Around the year 800 BC, the Mediterranean woke up. After the long Dark Age following the fall of the great Palace empires, new states, new conglomerations began to spring up. We have already looked at the liveliest of them, Greece, but there are three others that in many ways rivalled Greece in their achievements, and we should perhaps look briefly at them in a short intermezzo.
There were the Etruscans, who dominated north central Italy at a time when Rome was still a struggling nonentity. The Etruscans were rich and powerful and we must ask how they became rich and why they ultimately failed.
Then there were the Phoenicians: these were originally the inhabitants of Tyre and Sidon, the great cities of what is today Lebanon. These were threatened by the empires of the Assyrians and the Babylonians, but maintained a semi-independence by becoming traders and providing the Assyrians with the metals – copper and silver that they desired. This meant that they spread out all over the Mediterranean, to Cyprus, then along the north coast of Africa where they founded Carthage, which became the centre of their new dominion, and eventually spreading yet further into Spain.

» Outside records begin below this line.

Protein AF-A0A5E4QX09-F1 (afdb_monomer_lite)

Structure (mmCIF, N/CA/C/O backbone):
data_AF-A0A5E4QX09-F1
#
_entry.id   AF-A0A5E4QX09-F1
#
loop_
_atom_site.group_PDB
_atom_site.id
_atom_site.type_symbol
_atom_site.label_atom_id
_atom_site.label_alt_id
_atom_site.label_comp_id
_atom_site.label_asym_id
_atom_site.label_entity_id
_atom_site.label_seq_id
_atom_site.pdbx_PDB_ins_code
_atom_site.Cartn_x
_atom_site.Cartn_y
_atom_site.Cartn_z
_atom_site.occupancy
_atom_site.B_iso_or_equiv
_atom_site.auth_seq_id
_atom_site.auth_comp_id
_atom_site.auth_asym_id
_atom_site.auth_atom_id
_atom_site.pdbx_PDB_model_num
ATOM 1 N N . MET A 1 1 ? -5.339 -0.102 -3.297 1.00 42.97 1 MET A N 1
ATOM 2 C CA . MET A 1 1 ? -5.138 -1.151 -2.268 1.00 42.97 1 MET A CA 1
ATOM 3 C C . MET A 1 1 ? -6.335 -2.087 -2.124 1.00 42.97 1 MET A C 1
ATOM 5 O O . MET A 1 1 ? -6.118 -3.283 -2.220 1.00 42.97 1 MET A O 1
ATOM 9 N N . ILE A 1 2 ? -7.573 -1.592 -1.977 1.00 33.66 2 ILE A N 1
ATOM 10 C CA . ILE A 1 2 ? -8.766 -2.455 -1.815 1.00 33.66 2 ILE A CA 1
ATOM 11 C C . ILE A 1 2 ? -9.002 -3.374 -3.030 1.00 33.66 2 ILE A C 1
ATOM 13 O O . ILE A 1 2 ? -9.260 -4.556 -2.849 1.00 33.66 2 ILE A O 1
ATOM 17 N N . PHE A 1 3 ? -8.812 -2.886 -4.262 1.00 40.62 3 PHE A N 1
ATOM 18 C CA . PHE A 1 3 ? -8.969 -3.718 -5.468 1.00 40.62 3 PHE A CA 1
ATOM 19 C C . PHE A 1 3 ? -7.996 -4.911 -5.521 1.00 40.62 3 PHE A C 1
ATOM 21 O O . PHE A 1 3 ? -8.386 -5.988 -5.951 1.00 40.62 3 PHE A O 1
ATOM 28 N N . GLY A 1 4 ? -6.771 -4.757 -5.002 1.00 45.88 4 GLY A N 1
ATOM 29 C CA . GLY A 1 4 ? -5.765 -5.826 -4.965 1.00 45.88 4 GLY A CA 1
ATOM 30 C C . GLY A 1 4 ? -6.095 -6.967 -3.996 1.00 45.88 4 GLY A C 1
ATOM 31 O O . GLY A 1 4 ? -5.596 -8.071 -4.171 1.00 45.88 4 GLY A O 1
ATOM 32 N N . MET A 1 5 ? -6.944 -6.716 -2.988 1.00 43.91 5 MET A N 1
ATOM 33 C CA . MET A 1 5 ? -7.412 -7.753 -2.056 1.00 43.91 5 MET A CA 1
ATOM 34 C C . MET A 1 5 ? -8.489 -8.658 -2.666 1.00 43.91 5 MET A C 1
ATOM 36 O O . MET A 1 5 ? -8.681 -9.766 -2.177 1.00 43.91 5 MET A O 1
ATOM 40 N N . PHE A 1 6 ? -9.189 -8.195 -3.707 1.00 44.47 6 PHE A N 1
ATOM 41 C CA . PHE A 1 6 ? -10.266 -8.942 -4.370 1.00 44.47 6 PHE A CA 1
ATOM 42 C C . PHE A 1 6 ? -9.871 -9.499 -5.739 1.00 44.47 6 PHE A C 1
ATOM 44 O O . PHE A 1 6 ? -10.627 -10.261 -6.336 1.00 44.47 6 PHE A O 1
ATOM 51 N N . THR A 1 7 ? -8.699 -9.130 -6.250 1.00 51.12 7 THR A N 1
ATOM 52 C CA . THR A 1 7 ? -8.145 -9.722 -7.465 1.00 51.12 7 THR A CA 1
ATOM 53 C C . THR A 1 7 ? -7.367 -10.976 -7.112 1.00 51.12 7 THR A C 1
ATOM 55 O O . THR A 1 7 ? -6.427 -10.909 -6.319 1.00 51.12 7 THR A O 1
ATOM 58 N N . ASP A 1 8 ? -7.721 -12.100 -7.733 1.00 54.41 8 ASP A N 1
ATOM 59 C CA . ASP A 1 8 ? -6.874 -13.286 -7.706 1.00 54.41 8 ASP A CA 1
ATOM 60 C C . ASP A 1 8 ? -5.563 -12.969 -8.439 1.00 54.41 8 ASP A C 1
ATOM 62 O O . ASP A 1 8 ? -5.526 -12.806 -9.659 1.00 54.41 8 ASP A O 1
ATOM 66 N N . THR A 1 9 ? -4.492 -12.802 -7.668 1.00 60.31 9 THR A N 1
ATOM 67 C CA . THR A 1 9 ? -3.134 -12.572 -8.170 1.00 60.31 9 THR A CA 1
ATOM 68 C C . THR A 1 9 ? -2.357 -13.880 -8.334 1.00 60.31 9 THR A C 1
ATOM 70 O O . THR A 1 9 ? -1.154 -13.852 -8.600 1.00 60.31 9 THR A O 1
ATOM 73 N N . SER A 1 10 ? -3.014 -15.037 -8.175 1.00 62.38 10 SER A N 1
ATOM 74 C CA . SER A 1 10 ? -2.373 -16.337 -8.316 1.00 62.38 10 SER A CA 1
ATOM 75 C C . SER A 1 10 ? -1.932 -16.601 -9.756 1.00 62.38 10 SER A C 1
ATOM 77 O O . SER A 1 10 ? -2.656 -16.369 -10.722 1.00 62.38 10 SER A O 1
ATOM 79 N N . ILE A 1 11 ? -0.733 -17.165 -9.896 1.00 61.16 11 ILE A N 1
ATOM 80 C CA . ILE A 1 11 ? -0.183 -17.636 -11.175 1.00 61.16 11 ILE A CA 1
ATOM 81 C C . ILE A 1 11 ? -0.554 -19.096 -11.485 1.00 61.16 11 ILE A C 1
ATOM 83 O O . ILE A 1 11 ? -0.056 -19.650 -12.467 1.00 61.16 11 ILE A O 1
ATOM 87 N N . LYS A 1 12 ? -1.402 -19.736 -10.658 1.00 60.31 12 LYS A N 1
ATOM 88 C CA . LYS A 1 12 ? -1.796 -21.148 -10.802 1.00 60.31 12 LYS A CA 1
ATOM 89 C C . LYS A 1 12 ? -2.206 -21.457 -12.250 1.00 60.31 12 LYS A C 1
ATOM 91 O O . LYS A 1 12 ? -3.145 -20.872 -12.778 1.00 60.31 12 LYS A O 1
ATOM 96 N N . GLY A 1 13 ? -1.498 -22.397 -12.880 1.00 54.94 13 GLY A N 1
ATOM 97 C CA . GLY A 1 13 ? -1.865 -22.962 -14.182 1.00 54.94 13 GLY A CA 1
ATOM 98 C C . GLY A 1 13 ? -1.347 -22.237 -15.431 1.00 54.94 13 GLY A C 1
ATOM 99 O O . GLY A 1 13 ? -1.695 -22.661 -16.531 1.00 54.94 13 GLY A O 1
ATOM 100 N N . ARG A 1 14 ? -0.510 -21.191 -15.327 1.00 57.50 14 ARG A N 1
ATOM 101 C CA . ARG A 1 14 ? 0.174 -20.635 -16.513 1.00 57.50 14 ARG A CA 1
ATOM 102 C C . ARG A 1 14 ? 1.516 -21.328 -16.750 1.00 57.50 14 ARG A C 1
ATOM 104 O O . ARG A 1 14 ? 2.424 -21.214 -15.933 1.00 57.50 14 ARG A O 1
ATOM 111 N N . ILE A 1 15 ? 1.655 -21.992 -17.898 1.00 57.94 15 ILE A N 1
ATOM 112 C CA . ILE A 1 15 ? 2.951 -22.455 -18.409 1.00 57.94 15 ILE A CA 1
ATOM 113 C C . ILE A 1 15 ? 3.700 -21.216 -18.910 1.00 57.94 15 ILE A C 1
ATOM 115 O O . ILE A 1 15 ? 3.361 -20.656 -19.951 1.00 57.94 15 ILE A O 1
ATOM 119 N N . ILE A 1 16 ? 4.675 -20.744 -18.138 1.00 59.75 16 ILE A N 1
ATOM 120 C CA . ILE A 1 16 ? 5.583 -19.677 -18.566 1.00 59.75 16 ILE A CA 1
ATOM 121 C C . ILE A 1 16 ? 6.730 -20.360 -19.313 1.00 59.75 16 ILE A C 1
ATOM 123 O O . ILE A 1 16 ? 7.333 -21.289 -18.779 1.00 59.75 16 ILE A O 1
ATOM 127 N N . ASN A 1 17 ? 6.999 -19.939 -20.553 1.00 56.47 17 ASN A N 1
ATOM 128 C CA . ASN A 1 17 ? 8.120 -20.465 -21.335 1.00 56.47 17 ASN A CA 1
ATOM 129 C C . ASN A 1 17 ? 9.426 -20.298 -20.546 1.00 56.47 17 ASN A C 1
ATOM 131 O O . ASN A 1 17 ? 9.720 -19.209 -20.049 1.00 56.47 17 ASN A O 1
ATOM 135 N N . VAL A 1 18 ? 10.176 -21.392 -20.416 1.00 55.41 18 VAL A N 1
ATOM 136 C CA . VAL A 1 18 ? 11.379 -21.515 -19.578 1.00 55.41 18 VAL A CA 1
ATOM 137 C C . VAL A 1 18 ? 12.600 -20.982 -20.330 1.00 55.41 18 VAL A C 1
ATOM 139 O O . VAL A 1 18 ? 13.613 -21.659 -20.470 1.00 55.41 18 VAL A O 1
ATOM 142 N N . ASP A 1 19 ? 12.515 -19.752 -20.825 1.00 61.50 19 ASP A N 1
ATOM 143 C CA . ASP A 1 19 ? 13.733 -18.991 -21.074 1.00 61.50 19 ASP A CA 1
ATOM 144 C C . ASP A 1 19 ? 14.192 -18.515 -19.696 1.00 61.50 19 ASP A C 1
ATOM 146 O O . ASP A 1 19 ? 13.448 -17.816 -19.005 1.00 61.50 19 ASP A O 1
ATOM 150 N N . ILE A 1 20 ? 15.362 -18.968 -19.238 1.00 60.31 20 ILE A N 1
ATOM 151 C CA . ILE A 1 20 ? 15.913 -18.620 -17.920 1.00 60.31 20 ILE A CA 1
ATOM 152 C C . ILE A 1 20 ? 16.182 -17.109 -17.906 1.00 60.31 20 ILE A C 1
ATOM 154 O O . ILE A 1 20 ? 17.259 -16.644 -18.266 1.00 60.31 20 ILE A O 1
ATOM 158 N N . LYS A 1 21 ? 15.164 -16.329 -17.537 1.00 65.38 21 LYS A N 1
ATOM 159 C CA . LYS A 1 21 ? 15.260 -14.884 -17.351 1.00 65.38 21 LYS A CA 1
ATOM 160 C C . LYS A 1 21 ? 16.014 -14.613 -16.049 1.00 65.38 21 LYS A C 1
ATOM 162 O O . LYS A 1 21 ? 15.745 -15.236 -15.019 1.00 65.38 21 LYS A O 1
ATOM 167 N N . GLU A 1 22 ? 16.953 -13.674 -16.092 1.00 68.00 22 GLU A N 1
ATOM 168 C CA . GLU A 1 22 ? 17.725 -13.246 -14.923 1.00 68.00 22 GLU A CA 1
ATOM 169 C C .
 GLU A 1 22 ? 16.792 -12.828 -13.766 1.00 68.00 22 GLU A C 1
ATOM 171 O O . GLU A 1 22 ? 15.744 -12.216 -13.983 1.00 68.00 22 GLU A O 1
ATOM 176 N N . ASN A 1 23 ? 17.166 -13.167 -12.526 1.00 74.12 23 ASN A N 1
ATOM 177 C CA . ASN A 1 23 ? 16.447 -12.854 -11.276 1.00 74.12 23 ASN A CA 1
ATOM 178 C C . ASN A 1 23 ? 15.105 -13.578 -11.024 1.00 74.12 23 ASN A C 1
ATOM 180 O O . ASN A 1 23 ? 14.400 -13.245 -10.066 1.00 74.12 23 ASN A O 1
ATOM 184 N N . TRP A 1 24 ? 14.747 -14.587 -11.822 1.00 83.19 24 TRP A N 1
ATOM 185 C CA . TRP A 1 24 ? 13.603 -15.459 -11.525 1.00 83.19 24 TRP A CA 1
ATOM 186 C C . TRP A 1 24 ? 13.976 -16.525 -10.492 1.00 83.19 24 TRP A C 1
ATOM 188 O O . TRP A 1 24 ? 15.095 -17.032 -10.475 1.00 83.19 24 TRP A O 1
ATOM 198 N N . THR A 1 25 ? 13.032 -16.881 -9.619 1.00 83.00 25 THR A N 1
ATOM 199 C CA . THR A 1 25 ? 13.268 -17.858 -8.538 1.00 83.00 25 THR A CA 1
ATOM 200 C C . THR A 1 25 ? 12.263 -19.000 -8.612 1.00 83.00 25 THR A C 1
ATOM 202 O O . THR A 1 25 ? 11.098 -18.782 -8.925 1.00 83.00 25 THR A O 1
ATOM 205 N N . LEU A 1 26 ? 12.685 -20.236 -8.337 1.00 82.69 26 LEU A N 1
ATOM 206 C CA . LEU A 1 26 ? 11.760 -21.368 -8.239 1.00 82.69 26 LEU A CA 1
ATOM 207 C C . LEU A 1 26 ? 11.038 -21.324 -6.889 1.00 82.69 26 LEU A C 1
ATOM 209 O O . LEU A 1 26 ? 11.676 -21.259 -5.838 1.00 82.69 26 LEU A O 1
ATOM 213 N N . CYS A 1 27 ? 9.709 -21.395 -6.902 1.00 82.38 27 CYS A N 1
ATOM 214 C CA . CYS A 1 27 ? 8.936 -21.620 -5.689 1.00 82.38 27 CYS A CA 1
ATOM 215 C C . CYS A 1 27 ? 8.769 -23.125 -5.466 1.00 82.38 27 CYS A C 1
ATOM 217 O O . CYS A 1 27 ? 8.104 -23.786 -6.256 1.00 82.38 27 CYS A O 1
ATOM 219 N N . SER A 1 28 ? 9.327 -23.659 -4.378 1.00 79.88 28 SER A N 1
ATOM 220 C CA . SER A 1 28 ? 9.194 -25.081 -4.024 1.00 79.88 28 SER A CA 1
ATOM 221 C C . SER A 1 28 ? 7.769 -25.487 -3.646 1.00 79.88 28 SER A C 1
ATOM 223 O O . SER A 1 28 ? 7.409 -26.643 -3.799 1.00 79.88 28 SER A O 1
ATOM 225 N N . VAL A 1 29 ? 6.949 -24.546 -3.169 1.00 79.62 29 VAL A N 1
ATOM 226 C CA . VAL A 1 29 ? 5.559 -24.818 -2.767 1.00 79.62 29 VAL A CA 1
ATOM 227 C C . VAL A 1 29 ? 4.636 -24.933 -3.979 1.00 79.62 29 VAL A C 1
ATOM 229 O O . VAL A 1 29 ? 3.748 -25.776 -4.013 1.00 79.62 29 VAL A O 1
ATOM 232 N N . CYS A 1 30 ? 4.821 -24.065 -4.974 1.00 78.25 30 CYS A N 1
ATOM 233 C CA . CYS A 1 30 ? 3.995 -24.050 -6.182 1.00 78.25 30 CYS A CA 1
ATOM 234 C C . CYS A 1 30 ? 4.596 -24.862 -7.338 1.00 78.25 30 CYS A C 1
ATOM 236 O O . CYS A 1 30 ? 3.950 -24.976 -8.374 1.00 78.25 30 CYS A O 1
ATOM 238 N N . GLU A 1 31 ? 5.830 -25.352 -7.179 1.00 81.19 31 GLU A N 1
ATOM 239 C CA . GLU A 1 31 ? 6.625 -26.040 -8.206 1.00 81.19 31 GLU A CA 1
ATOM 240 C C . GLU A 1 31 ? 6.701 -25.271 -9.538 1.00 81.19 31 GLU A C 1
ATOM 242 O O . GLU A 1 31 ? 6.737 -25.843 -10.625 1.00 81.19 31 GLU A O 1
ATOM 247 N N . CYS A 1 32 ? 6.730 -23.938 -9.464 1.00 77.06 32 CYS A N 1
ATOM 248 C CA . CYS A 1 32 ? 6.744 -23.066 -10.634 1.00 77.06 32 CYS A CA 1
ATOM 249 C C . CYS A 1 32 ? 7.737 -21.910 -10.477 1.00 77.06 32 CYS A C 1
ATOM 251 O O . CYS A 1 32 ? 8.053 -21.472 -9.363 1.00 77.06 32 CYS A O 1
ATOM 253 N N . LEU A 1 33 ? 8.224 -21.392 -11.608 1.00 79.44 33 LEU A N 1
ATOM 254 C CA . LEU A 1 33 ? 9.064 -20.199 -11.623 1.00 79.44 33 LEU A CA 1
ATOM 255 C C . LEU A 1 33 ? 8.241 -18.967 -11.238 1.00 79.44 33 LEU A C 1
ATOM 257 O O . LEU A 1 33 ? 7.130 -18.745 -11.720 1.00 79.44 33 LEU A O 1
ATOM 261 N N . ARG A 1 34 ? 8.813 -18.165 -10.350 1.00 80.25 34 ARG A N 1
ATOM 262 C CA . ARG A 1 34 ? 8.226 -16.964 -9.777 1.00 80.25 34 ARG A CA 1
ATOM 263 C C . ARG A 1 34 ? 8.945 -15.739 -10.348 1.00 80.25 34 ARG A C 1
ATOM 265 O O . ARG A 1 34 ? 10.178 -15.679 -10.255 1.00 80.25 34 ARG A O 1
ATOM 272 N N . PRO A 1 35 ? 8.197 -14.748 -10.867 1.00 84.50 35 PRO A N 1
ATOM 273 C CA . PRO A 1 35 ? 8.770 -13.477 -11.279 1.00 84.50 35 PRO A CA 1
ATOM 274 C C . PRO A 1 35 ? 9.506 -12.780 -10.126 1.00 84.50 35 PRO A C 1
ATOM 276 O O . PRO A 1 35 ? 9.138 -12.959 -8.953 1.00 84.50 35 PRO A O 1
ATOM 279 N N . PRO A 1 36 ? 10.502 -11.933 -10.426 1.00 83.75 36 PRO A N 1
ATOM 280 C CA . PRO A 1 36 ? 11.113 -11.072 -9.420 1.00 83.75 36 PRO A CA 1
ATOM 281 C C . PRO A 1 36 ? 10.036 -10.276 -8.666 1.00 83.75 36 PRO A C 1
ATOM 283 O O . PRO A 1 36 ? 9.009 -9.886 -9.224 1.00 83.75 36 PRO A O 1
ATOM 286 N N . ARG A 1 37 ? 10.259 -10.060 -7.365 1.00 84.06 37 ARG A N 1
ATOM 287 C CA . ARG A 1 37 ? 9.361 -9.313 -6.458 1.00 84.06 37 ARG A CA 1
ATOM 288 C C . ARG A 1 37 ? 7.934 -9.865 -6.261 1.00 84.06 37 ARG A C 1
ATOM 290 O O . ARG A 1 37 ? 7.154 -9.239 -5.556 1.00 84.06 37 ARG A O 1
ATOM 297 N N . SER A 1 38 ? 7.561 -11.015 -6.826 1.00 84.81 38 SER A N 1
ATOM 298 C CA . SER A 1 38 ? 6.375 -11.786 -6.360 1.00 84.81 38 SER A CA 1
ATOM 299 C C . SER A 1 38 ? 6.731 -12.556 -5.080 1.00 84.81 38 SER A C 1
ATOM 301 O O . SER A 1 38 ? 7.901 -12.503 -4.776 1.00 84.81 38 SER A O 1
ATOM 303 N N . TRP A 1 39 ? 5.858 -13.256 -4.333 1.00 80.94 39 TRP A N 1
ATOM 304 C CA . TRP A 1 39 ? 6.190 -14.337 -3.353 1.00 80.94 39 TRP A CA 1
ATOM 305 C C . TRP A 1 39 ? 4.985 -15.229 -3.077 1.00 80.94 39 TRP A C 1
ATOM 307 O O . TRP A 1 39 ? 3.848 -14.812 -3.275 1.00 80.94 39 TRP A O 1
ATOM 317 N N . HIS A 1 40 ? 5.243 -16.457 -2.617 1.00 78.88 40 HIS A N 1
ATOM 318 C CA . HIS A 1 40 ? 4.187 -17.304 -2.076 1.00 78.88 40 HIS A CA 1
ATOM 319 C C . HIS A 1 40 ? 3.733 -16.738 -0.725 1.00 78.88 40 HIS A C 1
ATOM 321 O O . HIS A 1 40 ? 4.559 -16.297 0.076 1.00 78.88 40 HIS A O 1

Then there was Tartessos in Spain, a little known civilisation which sprang up and flourished on the back of the Phoenicians’ need for metals: they were the masters of the copper and silver with which Spain is rich.
With all these societies we need to ask three big questions. Firstly, how did they spring up and flourish? How far did they share with Greece some of the new ideas that dominated life in the first millennium BC, which we may perhaps call the ‘Iron Age’?

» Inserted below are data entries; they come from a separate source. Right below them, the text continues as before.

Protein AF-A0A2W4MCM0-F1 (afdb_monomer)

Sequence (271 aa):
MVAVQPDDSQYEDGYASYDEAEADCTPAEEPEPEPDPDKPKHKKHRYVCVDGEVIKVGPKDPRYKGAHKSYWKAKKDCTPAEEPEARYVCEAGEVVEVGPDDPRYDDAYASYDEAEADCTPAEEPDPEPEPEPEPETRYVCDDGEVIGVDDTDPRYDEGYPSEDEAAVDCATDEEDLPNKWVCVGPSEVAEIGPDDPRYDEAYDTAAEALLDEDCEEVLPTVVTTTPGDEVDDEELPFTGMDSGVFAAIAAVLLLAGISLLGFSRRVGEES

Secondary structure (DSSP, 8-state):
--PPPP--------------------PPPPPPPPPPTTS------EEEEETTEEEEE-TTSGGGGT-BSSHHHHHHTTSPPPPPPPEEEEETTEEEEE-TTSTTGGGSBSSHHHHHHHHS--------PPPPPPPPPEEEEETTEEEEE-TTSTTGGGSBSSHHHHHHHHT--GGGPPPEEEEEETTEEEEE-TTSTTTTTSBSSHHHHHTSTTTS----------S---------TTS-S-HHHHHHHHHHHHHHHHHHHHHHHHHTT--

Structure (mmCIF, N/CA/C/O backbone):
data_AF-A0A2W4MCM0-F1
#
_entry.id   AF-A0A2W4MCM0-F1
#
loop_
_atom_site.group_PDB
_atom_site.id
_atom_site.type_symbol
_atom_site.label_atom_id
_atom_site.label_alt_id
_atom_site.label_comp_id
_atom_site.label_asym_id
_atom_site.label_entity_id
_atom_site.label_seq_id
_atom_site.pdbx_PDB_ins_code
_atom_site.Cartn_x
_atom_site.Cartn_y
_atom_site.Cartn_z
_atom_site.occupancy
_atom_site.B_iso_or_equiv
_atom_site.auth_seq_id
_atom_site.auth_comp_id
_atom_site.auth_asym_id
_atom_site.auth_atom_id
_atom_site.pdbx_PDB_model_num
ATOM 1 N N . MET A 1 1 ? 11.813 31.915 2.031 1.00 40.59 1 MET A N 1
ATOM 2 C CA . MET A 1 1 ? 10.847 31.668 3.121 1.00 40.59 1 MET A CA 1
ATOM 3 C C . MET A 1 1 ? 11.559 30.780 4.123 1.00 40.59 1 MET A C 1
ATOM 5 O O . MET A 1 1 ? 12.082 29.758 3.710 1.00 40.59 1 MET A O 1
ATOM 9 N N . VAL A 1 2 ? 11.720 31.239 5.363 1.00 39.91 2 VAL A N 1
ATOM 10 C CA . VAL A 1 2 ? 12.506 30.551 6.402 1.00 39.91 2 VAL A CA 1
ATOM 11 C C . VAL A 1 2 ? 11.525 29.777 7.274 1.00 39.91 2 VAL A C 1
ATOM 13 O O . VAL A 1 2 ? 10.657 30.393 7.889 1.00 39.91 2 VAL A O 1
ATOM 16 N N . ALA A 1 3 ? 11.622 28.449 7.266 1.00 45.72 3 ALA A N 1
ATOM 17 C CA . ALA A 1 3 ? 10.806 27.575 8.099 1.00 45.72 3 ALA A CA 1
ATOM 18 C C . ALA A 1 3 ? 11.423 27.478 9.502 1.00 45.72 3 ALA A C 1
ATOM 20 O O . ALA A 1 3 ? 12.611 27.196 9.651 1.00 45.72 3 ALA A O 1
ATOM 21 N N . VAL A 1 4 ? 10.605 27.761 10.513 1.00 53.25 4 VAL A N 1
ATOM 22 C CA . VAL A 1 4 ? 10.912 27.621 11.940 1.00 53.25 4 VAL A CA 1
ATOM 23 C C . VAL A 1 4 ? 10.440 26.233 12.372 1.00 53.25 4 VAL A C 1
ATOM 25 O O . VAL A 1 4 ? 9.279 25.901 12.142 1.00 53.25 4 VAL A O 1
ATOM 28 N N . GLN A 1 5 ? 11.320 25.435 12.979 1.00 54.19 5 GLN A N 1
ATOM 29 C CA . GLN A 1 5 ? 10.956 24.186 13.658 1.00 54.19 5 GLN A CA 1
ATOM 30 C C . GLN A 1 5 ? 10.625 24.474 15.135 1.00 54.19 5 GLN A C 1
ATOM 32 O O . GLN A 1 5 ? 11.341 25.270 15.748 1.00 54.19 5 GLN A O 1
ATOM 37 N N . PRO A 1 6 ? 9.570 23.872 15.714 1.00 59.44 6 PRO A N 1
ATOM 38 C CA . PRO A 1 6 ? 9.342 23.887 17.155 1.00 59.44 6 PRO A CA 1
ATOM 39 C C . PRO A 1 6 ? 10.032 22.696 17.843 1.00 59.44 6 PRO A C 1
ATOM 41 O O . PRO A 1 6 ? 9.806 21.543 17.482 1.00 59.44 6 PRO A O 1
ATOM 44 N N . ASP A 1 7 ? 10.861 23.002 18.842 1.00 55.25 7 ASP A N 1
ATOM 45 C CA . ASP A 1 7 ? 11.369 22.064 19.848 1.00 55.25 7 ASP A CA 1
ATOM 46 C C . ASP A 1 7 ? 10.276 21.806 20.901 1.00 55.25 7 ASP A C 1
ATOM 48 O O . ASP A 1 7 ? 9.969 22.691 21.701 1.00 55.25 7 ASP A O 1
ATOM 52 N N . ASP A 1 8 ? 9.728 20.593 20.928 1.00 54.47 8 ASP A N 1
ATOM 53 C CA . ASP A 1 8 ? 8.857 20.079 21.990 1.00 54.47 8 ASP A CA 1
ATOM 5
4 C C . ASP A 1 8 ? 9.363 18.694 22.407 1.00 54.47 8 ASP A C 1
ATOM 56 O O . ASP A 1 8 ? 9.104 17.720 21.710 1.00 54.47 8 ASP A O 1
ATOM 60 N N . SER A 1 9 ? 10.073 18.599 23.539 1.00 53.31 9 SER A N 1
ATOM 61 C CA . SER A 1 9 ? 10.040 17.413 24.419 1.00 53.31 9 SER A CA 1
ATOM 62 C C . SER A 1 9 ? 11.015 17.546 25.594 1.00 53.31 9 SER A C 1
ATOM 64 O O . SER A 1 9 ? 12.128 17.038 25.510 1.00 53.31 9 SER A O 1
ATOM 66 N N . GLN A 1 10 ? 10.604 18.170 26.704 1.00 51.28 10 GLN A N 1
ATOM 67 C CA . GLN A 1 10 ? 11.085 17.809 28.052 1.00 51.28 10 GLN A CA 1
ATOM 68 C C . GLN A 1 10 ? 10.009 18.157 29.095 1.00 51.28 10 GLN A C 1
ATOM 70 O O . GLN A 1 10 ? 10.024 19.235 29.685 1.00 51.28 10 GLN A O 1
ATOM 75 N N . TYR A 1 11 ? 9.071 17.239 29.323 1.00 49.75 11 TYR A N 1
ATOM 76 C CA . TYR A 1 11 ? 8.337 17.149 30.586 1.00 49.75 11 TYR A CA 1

Secondly, how did they work, how did they function? Did they use money and if so, how far did they form a market economy? Were they structured round palaces or were they centred round the market place?
Thirdly, why did they fail, or perhaps we should ask rather more pertinently, how was it that Rome swallowed them up? Was it simply that Rome had a more efficient, perhaps a more ruthless military machine? Or did the best man win? Did Rome provide a better, a more civilised way of life than their rivals in the rest of the Mediterranean?